Implementing a new Metric

Implementing a new Metric can be done by creating a subclass of the Abstract Base Class MetricItem.

Examples:

  • CausalTrace

  • Perplexity

  • NormOfWeightUpdate

  • DenominatorOfROMEUpdate

What do I need to implement?

First of all, a basic Metric must only implement the Method get_text_outputs which calculates the Metric values and returns the values.

Additionally, it may be required to implement the Method pre_intervention_hook, which is a Hook, that’s called before the Interventions are applied to the Transformer. May be required for some Metrics, such as ROME-Efficacy.

Detailed Methods Explanation

get_text_outputs

This Method returns the output of the Metric.

The following Listing shows the implementation of NormOfWeightUpdate:

def get_text_outputs(self, prompt, token_logits, pre_hook_rv=None, MANIPULATED_LAYERS=None, WEIGHT_DELTAS=None):
    metric_values = {}

    for layer in MANIPULATED_LAYERS:
        if layer not in range(self.controller.config.num_layers):
            continue

        down_descriptor = self.controller.config.layer_mappings["mlp_down_proj"].format(layer) + ".weight"

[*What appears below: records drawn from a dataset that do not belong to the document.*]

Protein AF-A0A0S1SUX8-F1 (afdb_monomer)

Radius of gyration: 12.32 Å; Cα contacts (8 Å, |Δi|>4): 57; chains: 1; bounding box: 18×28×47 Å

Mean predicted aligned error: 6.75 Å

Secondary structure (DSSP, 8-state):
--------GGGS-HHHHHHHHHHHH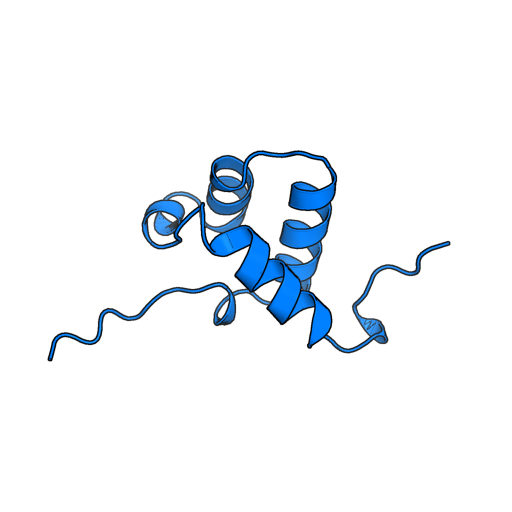TT--HHHHHHHHHGGGGGGS-TTTHHHHHHHHHHHS-GGGS----

pLDDT: mean 80.19, std 13.02, range [41.84, 91.06]

Sequence (70 aa):
MNTHPHLGVDELTAPEVVRAFVLLQQAKKPEEVIHDLRGEAAQLLDPETFPRDVQRRYQELPRTLKPKEN

Structure (mmCIF, N/CA/C/O backbone):
data_AF-A0A0S1SUX8-F1
#
_entry.id   AF-A0A0S1SUX8-F1
#
loop_
_atom_site.group_PDB
_atom_site.id
_atom_site.type_symbol
_atom_site.label_atom_id
_atom_site.label_alt_id
_atom_site.label_comp_id
_atom_site.label_asym_id
_atom_site.label_entity_id
_atom_site.label_seq_id
_atom_site.pdbx_PDB_ins_code
_atom_site.Cartn_x
_atom_site.Cartn_y
_atom_site.Cartn_z
_atom_site.occupancy
_atom_site.B_iso_or_equiv
_atom_site.auth_seq_id
_atom_site.auth_comp_id
_atom_site.auth_asym_id
_atom_site.auth_atom_id
_atom_site.pdbx_PDB_model_num
ATOM 1 N N . MET A 1 1 ? 2.328 -0.113 -30.970 1.00 42.81 1 MET A N 1
ATOM 2 C CA . MET A 1 1 ? 1.608 -0.383 -29.708 1.00 42.81 1 MET A CA 1
ATOM 3 C C . MET A 1 1 ? 2.488 0.165 -28.598 1.00 42.81 1 MET A C 1
ATOM 5 O O . MET A 1 1 ? 3.511 -0.440 -28.321 1.00 42.81 1 MET A O 1
ATOM 9 N N . ASN A 1 2 ? 2.196 1.365 -28.086 1.00 41.84 2 ASN A N 1
ATOM 10 C CA . ASN A 1 2 ? 2.977 1.957 -26.997 1.00 41.84 2 ASN A CA 1
ATOM 11 C C . ASN A 1 2 ? 2.617 1.215 -25.706 1.00 41.84 2 ASN A C 1
ATOM 13 O O . ASN A 1 2 ? 1.600 1.510 -25.086 1.00 41.84 2 ASN A O 1
ATOM 17 N N . THR A 1 3 ? 3.409 0.210 -25.341 1.00 47.78 3 THR A N 1
ATOM 18 C CA . THR A 1 3 ? 3.414 -0.375 -23.999 1.00 47.78 3 THR A CA 1
ATOM 19 C C . THR A 1 3 ? 3.954 0.688 -23.055 1.00 47.78 3 THR A C 1
ATOM 21 O O . THR A 1 3 ? 5.165 0.800 -22.874 1.00 47.78 3 THR A O 1
ATOM 24 N N . HIS A 1 4 ? 3.067 1.518 -22.504 1.00 51.38 4 HIS A N 1
ATOM 25 C CA . HIS A 1 4 ? 3.419 2.281 -21.315 1.00 51.38 4 HIS A CA 1
ATOM 26 C C . HIS A 1 4 ? 3.885 1.257 -20.271 1.00 51.38 4 HIS A C 1
ATOM 28 O O . HIS A 1 4 ? 3.162 0.282 -20.039 1.00 51.38 4 HIS A O 1
ATOM 34 N N . PRO A 1 5 ? 5.083 1.404 -19.681 1.00 53.16 5 PRO A N 1
ATOM 35 C CA . PRO A 1 5 ? 5.429 0.630 -18.506 1.00 53.16 5 PRO A CA 1
ATOM 36 C C . PRO A 1 5 ? 4.433 1.068 -17.436 1.00 53.16 5 PRO A C 1
ATOM 38 O O . PRO A 1 5 ? 4.548 2.154 -16.873 1.00 53.16 5 PRO A O 1
ATOM 41 N N . HIS A 1 6 ? 3.377 0.282 -17.248 1.00 55.72 6 HIS A N 1
ATOM 42 C CA . HIS A 1 6 ? 2.466 0.464 -16.136 1.00 55.72 6 HIS A CA 1
ATOM 43 C C . HIS A 1 6 ? 3.303 0.199 -14.885 1.00 55.72 6 HIS A C 1
ATOM 45 O O . HIS A 1 6 ? 3.502 -0.951 -14.502 1.00 55.72 6 HIS A O 1
ATOM 51 N N . LEU A 1 7 ? 3.862 1.263 -14.304 1.00 59.69 7 LEU A N 1
ATOM 52 C CA . LEU A 1 7 ? 4.431 1.259 -12.964 1.00 59.69 7 LEU A CA 1
ATOM 53 C C . LEU A 1 7 ? 3.262 0.993 -12.016 1.00 59.69 7 LEU A C 1
ATOM 55 O O . LEU A 1 7 ? 2.599 1.906 -11.543 1.00 59.69 7 LEU A O 1
ATOM 59 N N . GLY A 1 8 ? 2.937 -0.289 -11.868 1.00 71.19 8 GLY A N 1
ATOM 60 C CA . GLY A 1 8 ? 1.816 -0.794 -11.095 1.00 71.19 8 GLY A CA 1
ATOM 61 C C . GLY A 1 8 ? 2.236 -1.195 -9.687 1.00 71.19 8 GLY A C 1
ATOM 62 O O . GLY A 1 8 ? 3.406 -1.133 -9.306 1.00 71.19 8 GLY A O 1
ATOM 63 N N . VAL A 1 9 ? 1.267 -1.676 -8.912 1.00 78.81 9 VAL A N 1
ATOM 64 C CA . VAL A 1 9 ? 1.508 -2.280 -7.591 1.00 78.81 9 VAL A CA 1
ATOM 65 C C . VAL A 1 9 ? 2.498 -3.451 -7.670 1.00 78.81 9 VAL A C 1
ATOM 67 O O . VAL A 1 9 ? 3.175 -3.740 -6.691 1.00 78.81 9 VAL A O 1
ATOM 70 N N . ASP A 1 10 ? 2.641 -4.098 -8.828 1.00 80.12 10 ASP A N 1
ATOM 71 C CA . ASP A 1 10 ? 3.609 -5.176 -9.062 1.00 80.12 10 ASP A CA 1
ATOM 72 C C . ASP A 1 10 ? 5.079 -4.754 -8.869 1.00 80.12 10 ASP A C 1
ATOM 74 O O . ASP A 1 10 ? 5.914 -5.594 -8.539 1.00 80.12 10 ASP A O 1
ATOM 78 N N . GLU A 1 11 ? 5.385 -3.460 -9.000 1.00 82.31 11 GLU A N 1
ATOM 79 C CA . GLU A 1 11 ? 6.716 -2.887 -8.744 1.00 82.31 11 GLU A CA 1
ATOM 80 C C . GLU A 1 11 ? 6.922 -2.522 -7.262 1.00 82.31 11 GLU A C 1
ATOM 82 O O . GLU A 1 11 ? 8.003 -2.078 -6.866 1.00 82.31 11 GLU A O 1
ATOM 87 N N . LEU A 1 12 ? 5.883 -2.627 -6.424 1.00 82.44 12 LEU A N 1
ATOM 88 C CA . LEU A 1 12 ? 6.021 -2.426 -4.985 1.00 82.44 12 LEU A CA 1
ATOM 89 C C . LEU A 1 12 ? 6.679 -3.655 -4.369 1.00 82.44 12 LEU A C 1
ATOM 91 O O . LEU A 1 12 ? 6.277 -4.802 -4.582 1.00 82.44 12 LEU A O 1
ATOM 95 N N . THR A 1 13 ? 7.674 -3.408 -3.531 1.00 86.88 13 THR A N 1
ATOM 96 C CA . THR A 1 13 ? 8.263 -4.454 -2.705 1.00 86.88 13 THR A CA 1
ATOM 97 C C . THR A 1 13 ? 7.228 -4.988 -1.711 1.00 86.88 13 THR A C 1
ATOM 99 O O . THR A 1 13 ? 6.285 -4.299 -1.319 1.00 86.88 13 THR A O 1
ATOM 102 N N . ALA A 1 14 ? 7.409 -6.225 -1.244 1.00 85.94 14 ALA A N 1
ATOM 103 C CA . ALA A 1 14 ?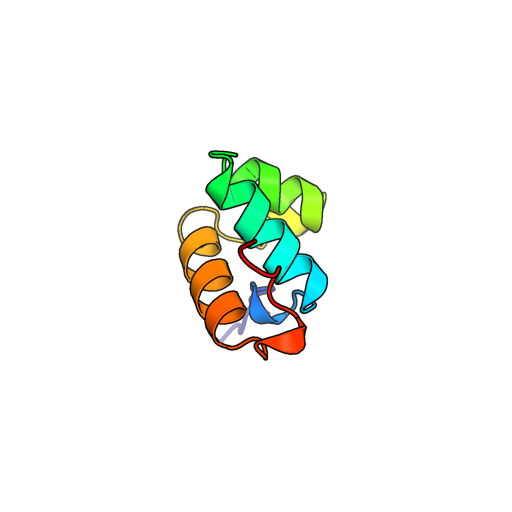 6.534 -6.813 -0.230 1.00 85.94 14 ALA A CA 1
ATOM 104 C C . ALA A 1 14 ? 6.256 -5.894 0.988 1.00 85.94 14 ALA A C 1
ATOM 106 O O . ALA A 1 14 ? 5.084 -5.755 1.344 1.00 85.94 14 ALA A O 1
ATOM 107 N N . PRO A 1 15 ? 7.251 -5.228 1.616 1.00 86.94 15 PRO A N 1
ATOM 108 C CA . PRO A 1 15 ? 6.974 -4.304 2.719 1.00 86.94 15 PRO A CA 1
ATOM 109 C C . PRO A 1 15 ? 6.164 -3.070 2.295 1.00 86.94 15 PRO A C 1
ATOM 111 O O . PRO A 1 15 ? 5.326 -2.611 3.070 1.00 86.94 15 PRO A O 1
ATOM 114 N N . GLU A 1 16 ? 6.353 -2.552 1.079 1.00 88.56 16 GLU A N 1
ATOM 115 C CA . GLU A 1 16 ? 5.547 -1.441 0.556 1.00 88.56 16 GLU A CA 1
ATOM 116 C C . GLU A 1 16 ? 4.090 -1.853 0.346 1.00 88.56 16 GLU A C 1
ATOM 118 O O . GLU A 1 16 ? 3.193 -1.114 0.735 1.00 88.56 16 GLU A O 1
ATOM 123 N N . VAL A 1 17 ? 3.842 -3.053 -0.187 1.00 90.12 17 VAL A N 1
ATOM 124 C CA . VAL A 1 17 ? 2.486 -3.599 -0.357 1.00 90.12 17 VAL A CA 1
ATOM 125 C C . VAL A 1 17 ? 1.790 -3.769 0.995 1.00 90.12 17 VAL A C 1
ATOM 127 O O . VAL A 1 17 ? 0.629 -3.391 1.144 1.00 90.12 17 VAL A O 1
ATOM 130 N N . VAL A 1 18 ? 2.493 -4.293 2.005 1.00 89.75 18 VAL A N 1
ATOM 131 C CA . VAL A 1 18 ? 1.956 -4.424 3.371 1.00 89.75 18 VAL A CA 1
ATOM 132 C C . VAL A 1 18 ? 1.636 -3.049 3.957 1.00 89.75 18 VAL A C 1
ATOM 134 O O . VAL A 1 18 ? 0.546 -2.847 4.490 1.00 89.75 18 VAL A O 1
ATOM 137 N N . ARG A 1 19 ? 2.554 -2.084 3.832 1.00 89.19 19 ARG A N 1
ATOM 138 C CA . ARG A 1 19 ? 2.358 -0.712 4.317 1.00 89.19 19 ARG A CA 1
ATOM 139 C C . ARG A 1 19 ? 1.176 -0.040 3.620 1.00 89.19 19 ARG A C 1
ATOM 141 O O . ARG A 1 19 ? 0.321 0.518 4.300 1.00 89.19 19 ARG A O 1
ATOM 148 N N . ALA A 1 20 ? 1.093 -0.146 2.296 1.00 89.75 20 ALA A N 1
ATOM 149 C CA . ALA A 1 20 ? -0.015 0.362 1.495 1.00 89.75 20 ALA A CA 1
ATOM 150 C C . ALA A 1 20 ? -1.348 -0.231 1.958 1.00 89.75 20 ALA A C 1
ATOM 152 O O . ALA A 1 20 ? -2.298 0.504 2.211 1.00 89.75 20 ALA A O 1
ATOM 153 N N . PHE A 1 21 ? -1.397 -1.554 2.139 1.00 91.06 21 PHE A N 1
ATOM 154 C CA . PHE A 1 21 ? -2.592 -2.255 2.593 1.00 91.06 21 PHE A CA 1
ATOM 155 C C . PHE A 1 21 ? -3.047 -1.760 3.969 1.00 91.06 21 PHE A C 1
ATOM 157 O O . PHE A 1 21 ? -4.215 -1.427 4.142 1.00 91.06 21 PHE A O 1
ATOM 164 N N . VAL A 1 22 ? -2.130 -1.638 4.933 1.00 90.06 22 VAL A N 1
ATOM 165 C CA . VAL A 1 22 ? -2.448 -1.127 6.277 1.00 90.06 22 VAL A CA 1
ATOM 166 C C . VAL A 1 22 ? -2.956 0.316 6.224 1.00 90.06 22 VAL A C 1
ATOM 168 O O . VAL A 1 22 ? -3.946 0.634 6.877 1.00 90.06 22 VAL A O 1
ATOM 171 N N . LEU A 1 23 ? -2.322 1.188 5.437 1.00 90.00 23 LEU A N 1
ATOM 172 C CA . LEU A 1 23 ? -2.746 2.584 5.307 1.00 90.00 23 LEU A CA 1
ATOM 173 C C . LEU A 1 23 ? -4.137 2.703 4.663 1.00 90.00 23 LEU A C 1
ATOM 175 O O . LEU A 1 23 ? -4.956 3.494 5.129 1.00 90.00 23 LEU A O 1
ATOM 179 N N . LEU A 1 24 ? -4.431 1.882 3.652 1.00 89.75 24 LEU A N 1
ATOM 180 C CA . LEU A 1 24 ? -5.759 1.801 3.039 1.00 89.75 24 LEU A CA 1
ATOM 181 C C . LEU A 1 24 ? -6.820 1.302 4.038 1.00 89.75 24 LEU A C 1
ATOM 183 O O . LEU A 1 24 ? -7.924 1.841 4.072 1.00 89.75 24 LEU A O 1
ATOM 187 N N . GLN A 1 25 ? -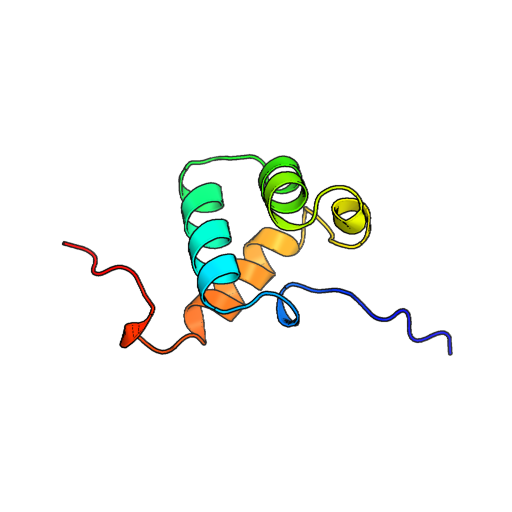6.486 0.328 4.895 1.00 86.94 25 GLN A N 1
ATOM 188 C CA . GLN A 1 25 ? -7.377 -0.150 5.968 1.00 86.94 25 GLN A CA 1
ATOM 189 C C . GLN A 1 25 ? -7.631 0.911 7.050 1.00 86.94 25 GLN A C 1
ATOM 191 O O . GLN A 1 25 ? -8.701 0.939 7.650 1.00 86.94 25 GLN A O 1
ATOM 196 N N . GLN A 1 26 ? -6.687 1.829 7.274 1.00 87.94 26 GLN A N 1
ATOM 197 C CA . GLN A 1 26 ? -6.854 2.982 8.171 1.00 87.94 26 GLN A CA 1
ATOM 198 C C . GLN A 1 26 ? -7.718 4.107 7.566 1.00 87.94 26 GLN A C 1
ATOM 200 O O . GLN A 1 26 ? -7.705 5.228 8.072 1.00 87.94 26 GLN A O 1
ATOM 205 N N . ALA A 1 27 ? -8.458 3.826 6.487 1.00 77.94 27 ALA A N 1
ATOM 206 C CA . ALA A 1 27 ? -9.288 4.779 5.754 1.00 77.94 27 ALA A CA 1
ATOM 207 C C . ALA A 1 27 ? -8.515 5.977 5.167 1.00 77.94 27 ALA A C 1
ATOM 209 O O . ALA A 1 27 ? -9.108 7.027 4.902 1.00 77.94 27 ALA A O 1
ATOM 210 N N . LYS A 1 28 ? -7.203 5.837 4.919 1.00 82.12 28 LYS A N 1
ATOM 211 C CA . LYS A 1 28 ? -6.471 6.840 4.136 1.00 82.12 28 LYS A CA 1
ATOM 212 C C . LYS A 1 28 ? -6.922 6.812 2.681 1.00 82.12 28 LYS A C 1
ATOM 214 O O . LYS A 1 28 ? -7.199 5.748 2.123 1.00 82.12 28 LYS A O 1
ATOM 219 N N . LYS A 1 29 ? -6.945 7.986 2.048 1.00 89.44 29 LYS A N 1
ATOM 220 C CA . LYS A 1 29 ? -7.243 8.092 0.619 1.00 89.44 29 LYS A CA 1
ATOM 221 C C . LYS A 1 29 ? -6.156 7.374 -0.189 1.00 89.44 29 LYS A C 1
ATOM 223 O O . LYS A 1 29 ? -4.977 7.592 0.098 1.00 89.44 29 LYS A O 1
ATOM 228 N N . PRO A 1 30 ? -6.513 6.578 -1.211 1.00 87.81 30 PRO A N 1
ATOM 229 C CA . PRO A 1 30 ? -5.536 5.896 -2.058 1.00 87.81 30 PRO A CA 1
ATOM 230 C C . PRO A 1 30 ? -4.499 6.857 -2.638 1.00 87.81 30 PRO A C 1
ATOM 232 O O . PRO A 1 30 ? -3.315 6.560 -2.594 1.00 87.81 30 PRO A O 1
ATOM 235 N N . GLU A 1 31 ? -4.930 8.043 -3.070 1.00 88.81 31 GLU A N 1
ATOM 236 C CA . GLU A 1 31 ? -4.070 9.116 -3.587 1.00 88.81 31 GLU A CA 1
ATOM 237 C C . GLU A 1 31 ? -2.949 9.494 -2.608 1.00 88.81 31 GLU A C 1
ATOM 239 O O . GLU A 1 31 ? -1.786 9.585 -2.994 1.00 88.81 31 GLU A O 1
ATOM 244 N N . GLU A 1 32 ? -3.275 9.651 -1.321 1.00 90.06 32 GLU A N 1
ATOM 245 C CA . GLU A 1 32 ? -2.290 9.979 -0.288 1.00 90.06 32 GLU A CA 1
ATOM 246 C C . GLU A 1 32 ? -1.349 8.808 -0.009 1.00 90.06 32 GLU A C 1
ATOM 248 O O . GLU A 1 32 ? -0.160 9.015 0.212 1.00 90.06 32 GLU A O 1
ATOM 253 N N . VAL A 1 33 ? -1.858 7.573 -0.035 1.00 89.94 33 VAL A N 1
ATOM 254 C CA . VAL A 1 33 ? -1.034 6.368 0.151 1.00 89.94 33 VAL A CA 1
ATOM 255 C C . VAL A 1 33 ? -0.050 6.203 -1.004 1.00 89.94 33 VAL A C 1
ATOM 257 O O . VAL A 1 33 ? 1.128 5.937 -0.779 1.00 89.94 33 VAL A O 1
ATOM 260 N N . ILE A 1 34 ? -0.515 6.396 -2.236 1.00 87.62 34 ILE A N 1
ATOM 261 C CA . ILE A 1 34 ? 0.310 6.357 -3.441 1.00 87.62 34 ILE A CA 1
ATOM 262 C C . ILE A 1 34 ? 1.374 7.457 -3.382 1.00 87.62 34 ILE A C 1
ATOM 264 O O . ILE A 1 34 ? 2.550 7.180 -3.622 1.00 87.62 34 ILE A O 1
ATOM 268 N N . HIS A 1 35 ? 0.985 8.683 -3.021 1.00 88.06 35 HIS A N 1
ATOM 269 C CA . HIS A 1 35 ? 1.909 9.805 -2.867 1.00 88.06 35 HIS A CA 1
ATOM 270 C C . HIS A 1 35 ? 2.955 9.552 -1.774 1.00 88.06 35 HIS A C 1
ATOM 272 O O . HIS A 1 35 ? 4.130 9.849 -1.971 1.00 88.06 35 HIS A O 1
ATOM 278 N N . ASP A 1 36 ? 2.577 8.945 -0.649 1.00 87.00 36 ASP A N 1
ATOM 279 C CA . ASP A 1 36 ? 3.513 8.585 0.425 1.00 87.00 36 ASP A CA 1
ATOM 280 C C . ASP A 1 36 ? 4.513 7.490 0.002 1.00 87.00 36 ASP A C 1
ATOM 282 O O . ASP A 1 36 ? 5.654 7.477 0.461 1.00 87.00 36 ASP A O 1
ATOM 286 N N . LEU A 1 37 ? 4.114 6.585 -0.897 1.00 84.62 37 LEU A N 1
ATOM 287 C CA . LEU A 1 37 ? 4.963 5.488 -1.380 1.00 84.62 37 LEU A CA 1
ATOM 288 C C . LEU A 1 37 ? 5.859 5.877 -2.558 1.00 84.62 37 LEU A C 1
ATOM 290 O O . LEU A 1 37 ? 6.980 5.386 -2.666 1.00 84.62 37 LEU A O 1
ATOM 294 N N . ARG A 1 38 ? 5.356 6.705 -3.478 1.00 84.38 38 ARG A N 1
ATOM 295 C CA . ARG A 1 38 ? 6.006 6.989 -4.766 1.00 84.38 38 ARG A CA 1
ATOM 296 C C . ARG A 1 38 ? 6.372 8.459 -4.976 1.00 84.38 38 ARG A C 1
ATOM 298 O O . ARG A 1 38 ? 7.063 8.755 -5.949 1.00 84.38 38 ARG A O 1
ATOM 305 N N . GLY A 1 39 ? 5.962 9.372 -4.095 1.00 85.06 39 GLY A N 1
ATOM 306 C CA . GLY A 1 39 ? 6.220 10.806 -4.244 1.00 85.06 39 GLY A CA 1
ATOM 307 C C . GLY A 1 39 ? 5.713 11.323 -5.591 1.00 85.06 39 GLY A C 1
ATOM 308 O O . GLY A 1 39 ? 4.559 11.110 -5.946 1.00 85.06 39 GLY A O 1
ATOM 309 N N 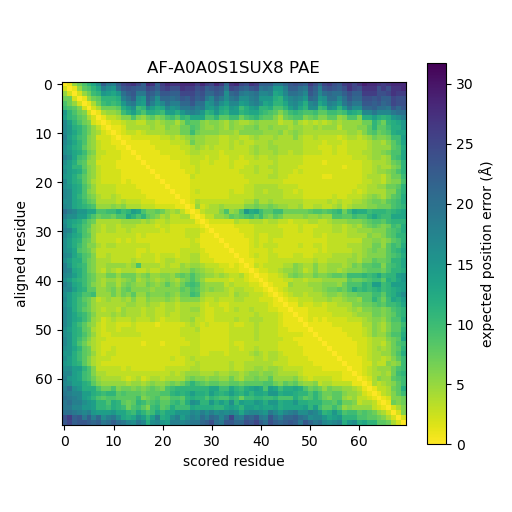. GLU A 1 40 ? 6.593 11.929 -6.388 1.00 79.94 40 GLU A N 1
ATOM 310 C CA . GLU A 1 40 ? 6.259 12.436 -7.730 1.00 79.94 40 GLU A CA 1
ATOM 311 C C . GLU A 1 40 ? 5.858 11.333 -8.727 1.00 79.94 40 GLU A C 1
ATOM 313 O O . GLU A 1 40 ? 5.097 11.586 -9.658 1.00 79.94 40 GLU A O 1
ATOM 318 N N . ALA A 1 41 ? 6.295 10.084 -8.521 1.00 77.12 41 ALA A N 1
ATOM 319 C CA . ALA A 1 41 ? 5.885 8.954 -9.359 1.00 77.12 41 ALA A CA 1
ATOM 320 C C . ALA A 1 41 ? 4.451 8.470 -9.058 1.00 77.12 41 ALA A C 1
ATOM 322 O O . ALA A 1 41 ? 3.953 7.569 -9.731 1.00 77.12 41 ALA A O 1
ATOM 323 N N . ALA A 1 42 ? 3.760 9.081 -8.090 1.00 77.19 42 ALA A N 1
ATOM 324 C CA . ALA A 1 42 ? 2.370 8.783 -7.761 1.00 77.19 42 ALA A CA 1
ATOM 325 C C . ALA A 1 42 ? 1.403 8.972 -8.933 1.00 77.19 42 ALA A C 1
ATOM 327 O O . ALA A 1 42 ? 0.451 8.213 -9.062 1.00 77.19 42 ALA A O 1
ATOM 328 N N . GLN A 1 43 ? 1.687 9.921 -9.826 1.00 77.25 43 GLN A N 1
ATOM 329 C CA . GLN A 1 43 ? 0.893 10.173 -11.035 1.00 77.25 43 GLN A CA 1
ATOM 330 C C . GLN A 1 43 ? 0.857 8.993 -12.024 1.00 77.25 43 GLN A C 1
ATOM 332 O O . GLN A 1 43 ? 0.096 9.018 -12.986 1.00 77.25 43 GLN A O 1
ATOM 337 N N . LEU A 1 44 ? 1.714 7.986 -11.828 1.00 78.25 44 LEU A N 1
ATOM 338 C CA . LEU A 1 44 ? 1.774 6.782 -12.658 1.00 78.25 44 LEU A CA 1
ATOM 339 C C . LEU A 1 44 ? 0.847 5.669 -12.154 1.00 78.25 44 LEU A C 1
A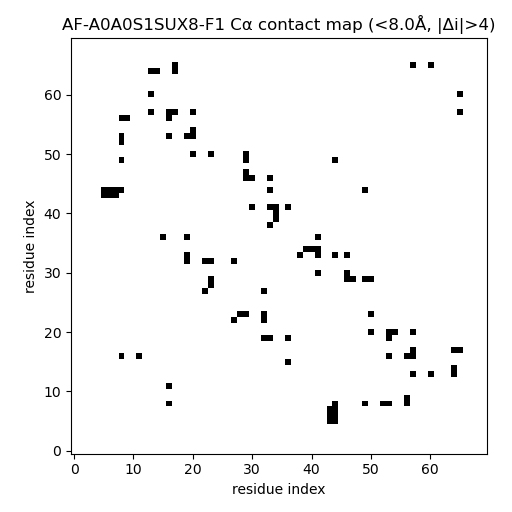TOM 341 O O . LEU A 1 44 ? 0.626 4.696 -12.874 1.00 78.25 44 LEU A O 1
ATOM 345 N N . LEU A 1 45 ? 0.325 5.803 -10.933 1.00 79.69 45 LEU A N 1
ATOM 346 C CA . LEU A 1 45 ? -0.566 4.842 -10.299 1.00 79.69 45 LEU A CA 1
ATOM 347 C C . LEU A 1 45 ? -1.989 5.387 -10.277 1.00 79.69 45 LEU A C 1
ATOM 349 O O . LEU A 1 45 ? -2.230 6.536 -9.912 1.00 79.69 45 LEU A O 1
ATOM 353 N N . ASP A 1 46 ? -2.934 4.528 -10.638 1.00 85.00 46 ASP A N 1
ATOM 354 C CA . ASP A 1 46 ? -4.345 4.880 -10.651 1.00 85.00 46 ASP A CA 1
ATOM 355 C C . ASP A 1 46 ? -4.961 4.680 -9.252 1.00 85.00 46 ASP A C 1
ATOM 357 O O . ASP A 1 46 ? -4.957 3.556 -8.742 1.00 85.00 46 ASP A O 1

        metric_values[f"Layer {layer}"] = torch.linalg.matrix_norm(WEIGHT_DELTAS[down_descriptor]).item()

    return metric_values

Parameters:

  • prompt: The Prompt, used in this Trace-Call

  • token_logits: Output-Distribution of the Transformer over all inputted Tokens (autoregressive run). Inputting \(16\) Tokens and having Vocabulary Size of \(50000\), this is a Matrix of dimension \(16 \times 50000\)

  • pre_hook_rv: Return Value of the Method pre_intervention_hook

  • **kwargs: Additionally requested Keyword-Arguments (ref. Section Additional Keyword Arguments)

pre_intervention_hook

This Method implements routines, that are executed before any Interventions are applied to the Transformer Model.

The Return Value of this Method is a Parameter of get_text_outputs

Theoretically, it’s possible to calculate the entirety of a Metric in here (see Metric CausalTrace).

Additional Keyword-Arguments

Additional Keyword-Arguments, needed in a Metric’s calculation can be requested by the following call in a Metric’s constructor:

class NormOfWeightUpdate(MetricItem):
    """
    Calculates the 2-Norm of the Weight-Delta-Matrix of each Knowledge-Editing Intervention.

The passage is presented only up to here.